# Photos par mail : problème !



## Ulysse191 (23 Juillet 2018)

Bonsoir,

J'ai l'habitude d'envoyer des photos de mon iPhone 7 Plus à mon MBA 13" 2014, pour les télécharger ensuite sur Gmail : j'ai un dossier qui s'ouvre dans Téléchargements et tout roule.

Depuis quelques jours, cela me met un lien de type WeTransfer et quand je clique dessus, on me dit qu'il y a un problème et qu'il faut réessayer plus tard.

Même quand je recommence, j'ai le même message.

Certaines photos doivent absolument être récupérées cette semaine, avant mercredi : du coup, comment faire ?

Merci pour votre aide.

Je suis sous 10.13.5, pour info.


----------



## guytoon48 (24 Juillet 2018)

Bonjour,
Pourquoi "envoyer" les photos de l'iPhone vers le MBA? si "flux de photos" est activé, cette action est inutile!
D'autre part, si le compte de courriel Gmail est actif sur l'iPhone, il est possible d'envoyer les photos directement et d'en choisir la taille.
Tout cela me parait si évident que je me demande si ma compréhension du problème est correcte? Explication...


----------



## Ulysse191 (24 Juillet 2018)

Pour diverses raisons, je ne souhaite pas activer flux de photos : l'intégralité de mes photos ne peut/doit pas se retrouver sur mon MBA.
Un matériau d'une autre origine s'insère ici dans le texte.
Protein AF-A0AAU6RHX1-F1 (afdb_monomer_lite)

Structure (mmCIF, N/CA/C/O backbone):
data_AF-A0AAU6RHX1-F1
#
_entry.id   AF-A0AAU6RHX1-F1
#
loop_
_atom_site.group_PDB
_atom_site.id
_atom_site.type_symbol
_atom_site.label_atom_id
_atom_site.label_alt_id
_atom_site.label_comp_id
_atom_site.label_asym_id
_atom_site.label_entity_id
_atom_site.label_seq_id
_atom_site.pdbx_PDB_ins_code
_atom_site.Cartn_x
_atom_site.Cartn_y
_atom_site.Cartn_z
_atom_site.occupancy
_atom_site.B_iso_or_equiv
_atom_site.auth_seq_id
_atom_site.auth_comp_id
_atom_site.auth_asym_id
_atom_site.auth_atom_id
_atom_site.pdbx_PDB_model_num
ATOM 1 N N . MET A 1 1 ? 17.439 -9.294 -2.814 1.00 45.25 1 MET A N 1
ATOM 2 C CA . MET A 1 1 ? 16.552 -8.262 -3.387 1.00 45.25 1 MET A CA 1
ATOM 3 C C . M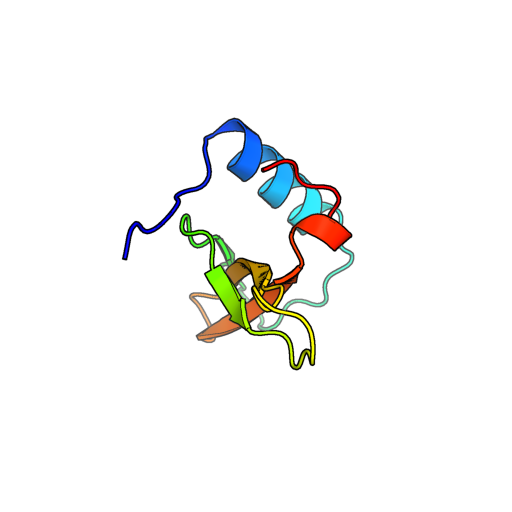ET A 1 1 ? 16.624 -7.079 -2.453 1.00 45.25 1 MET A C 1
ATOM 5 O O . MET A 1 1 ? 16.287 -7.247 -1.290 1.00 45.25 1 MET A O 1
ATOM 9 N N . GLU A 1 2 ? 17.158 -5.949 -2.904 1.00 53.66 2 GLU A N 1
ATOM 10 C CA . GLU A 1 2 ? 17.096 -4.715 -2.119 1.00 53.66 2 GLU A CA 1
ATOM 11 C C . GLU A 1 2 ? 15.629 -4.285 -2.054 1.00 53.66 2 GLU A C 1
ATOM 13 O O . GLU A 1 2 ? 15.013 -3.972 -3.072 1.00 53.66 2 GLU A O 1
ATOM 18 N N . THR A 1 3 ? 15.030 -4.364 -0.870 1.00 62.72 3 THR A N 1
ATOM 19 C CA . THR A 1 3 ? 13.714 -3.785 -0.606 1.00 62.72 3 THR A CA 1
ATOM 20 C C . THR A 1 3 ? 13.895 -2.282 -0.479 1.00 62.72 3 THR A C 1
ATOM 22 O O . THR A 1 3 ? 14.419 -1.805 0.529 1.00 62.72 3 THR A O 1
ATOM 25 N N . PHE A 1 4 ? 13.499 -1.541 -1.511 1.00 84.62 4 PHE A N 1
ATOM 26 C CA . PHE A 1 4 ? 13.417 -0.088 -1.433 1.00 84.62 4 PHE A CA 1
ATOM 27 C C . PHE A 1 4 ? 12.341 0.281 -0.412 1.00 84.62 4 PHE A C 1
ATOM 29 O O . PHE A 1 4 ? 11.223 -0.226 -0.481 1.00 84.62 4 PHE A O 1
ATOM 36 N N . LYS A 1 5 ? 12.691 1.136 0.548 1.00 90.81 5 LYS A N 1
ATOM 37 C CA . LYS A 1 5 ? 11.751 1.692 1.522 1.00 90.81 5 LYS A CA 1
ATOM 38 C C . LYS A 1 5 ? 11.462 3.142 1.181 1.00 90.81 5 LYS A C 1
ATOM 40 O O . LYS A 1 5 ? 12.380 3.866 0.791 1.00 90.81 5 LYS A O 1
ATOM 45 N N . PHE A 1 6 ? 10.218 3.560 1.366 1.00 91.50 6 PHE A N 1
ATOM 46 C CA . PHE A 1 6 ? 9.846 4.960 1.231 1.00 91.50 6 PHE A CA 1
ATOM 47 C C . PHE A 1 6 ? 10.550 5.799 2.298 1.00 91.50 6 PHE A C 1
ATOM 49 O O . PHE A 1 6 ? 10.653 5.420 3.467 1.00 91.50 6 PHE A O 1
ATOM 56 N N . ASN A 1 7 ? 11.047 6.961 1.891 1.00 92.19 7 ASN A N 1
ATOM 57 C CA . ASN A 1 7 ? 11.541 7.958 2.825 1.00 92.19 7 ASN A CA 1
ATOM 58 C C . ASN A 1 7 ? 10.367 8.707 3.488 1.00 92.19 7 ASN A C 1
ATOM 60 O O . ASN A 1 7 ? 9.210 8.582 3.093 1.00 92.19 7 ASN A O 1
ATOM 64 N N . LYS A 1 8 ? 10.664 9.519 4.508 1.00 91.88 8 LYS A N 1
ATOM 65 C CA . LYS A 1 8 ? 9.630 10.241 5.270 1.00 91.88 8 LYS A CA 1
ATOM 66 C C . LYS A 1 8 ? 8.783 11.182 4.410 1.00 91.88 8 LYS A C 1
ATOM 68 O O . LYS A 1 8 ? 7.586 11.280 4.646 1.00 91.88 8 LYS A O 1
ATOM 73 N N . THR A 1 9 ? 9.390 11.857 3.435 1.00 92.88 9 THR A N 1
ATOM 74 C CA . THR A 1 9 ? 8.675 12.759 2.522 1.00 92.88 9 THR A CA 1
ATOM 75 C C . THR A 1 9 ? 7.690 11.974 1.662 1.00 92.88 9 THR A C 1
ATOM 77 O O . THR A 1 9 ? 6.526 12.343 1.572 1.00 92.88 9 THR A O 1
ATOM 80 N N . GLN A 1 10 ? 8.122 10.836 1.117 1.00 92.38 10 GLN A N 1
ATOM 81 C CA . GLN A 1 10 ? 7.262 9.947 0.334 1.00 92.38 10 GLN A CA 1
ATOM 82 C C . GLN A 1 10 ? 6.108 9.392 1.168 1.00 92.38 10 GLN A C 1
ATOM 84 O O . GLN A 1 10 ? 4.974 9.382 0.705 1.00 92.38 10 GLN A O 1
ATOM 89 N N . ILE A 1 11 ? 6.363 8.982 2.415 1.00 93.31 11 ILE A N 1
ATOM 90 C CA . ILE A 1 11 ? 5.304 8.526 3.328 1.00 93.31 11 ILE A CA 1
ATOM 91 C C . ILE A 1 11 ? 4.255 9.629 3.529 1.00 93.31 11 ILE A C 1
ATOM 93 O O . ILE A 1 11 ? 3.063 9.358 3.419 1.00 93.31 11 ILE A O 1
ATOM 97 N N . GLN A 1 12 ? 4.679 10.879 3.734 1.00 92.88 12 GLN A N 1
ATOM 98 C CA . GLN A 1 12 ? 3.762 12.016 3.880 1.00 92.88 12 GLN A CA 1
ATOM 99 C C . GLN A 1 12 ? 2.954 12.294 2.603 1.00 92.88 12 GLN A C 1
ATOM 101 O O . GLN A 1 12 ? 1.754 12.561 2.684 1.00 92.88 12 GLN A O 1
ATOM 106 N N . GLU A 1 13 ? 3.580 12.212 1.425 1.00 93.88 13 GLU A N 1
ATOM 107 C CA . GLU A 1 13 ? 2.893 12.341 0.131 1.00 93.88 13 GLU A CA 1
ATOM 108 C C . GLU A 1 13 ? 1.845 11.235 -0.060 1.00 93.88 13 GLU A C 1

Par contre, justement, j'essaie d'envoyer mais ça m'envoie un lien au lieu des photos que je pouvais télécharger une à une ou par groupe, avant... et c'est là la problème.

Merci pour votre première réponse.


----------



## guytoon48 (28 Juillet 2018)

N'auriez-vous pas activé le stockage "Google Drive"?


----------



## Bartolomeo (28 Juillet 2018)

Si tu as un lien type wetransfer ... c'est que tu les envoies avec l'appli wetransfer sur ton iPhone, non ?


----------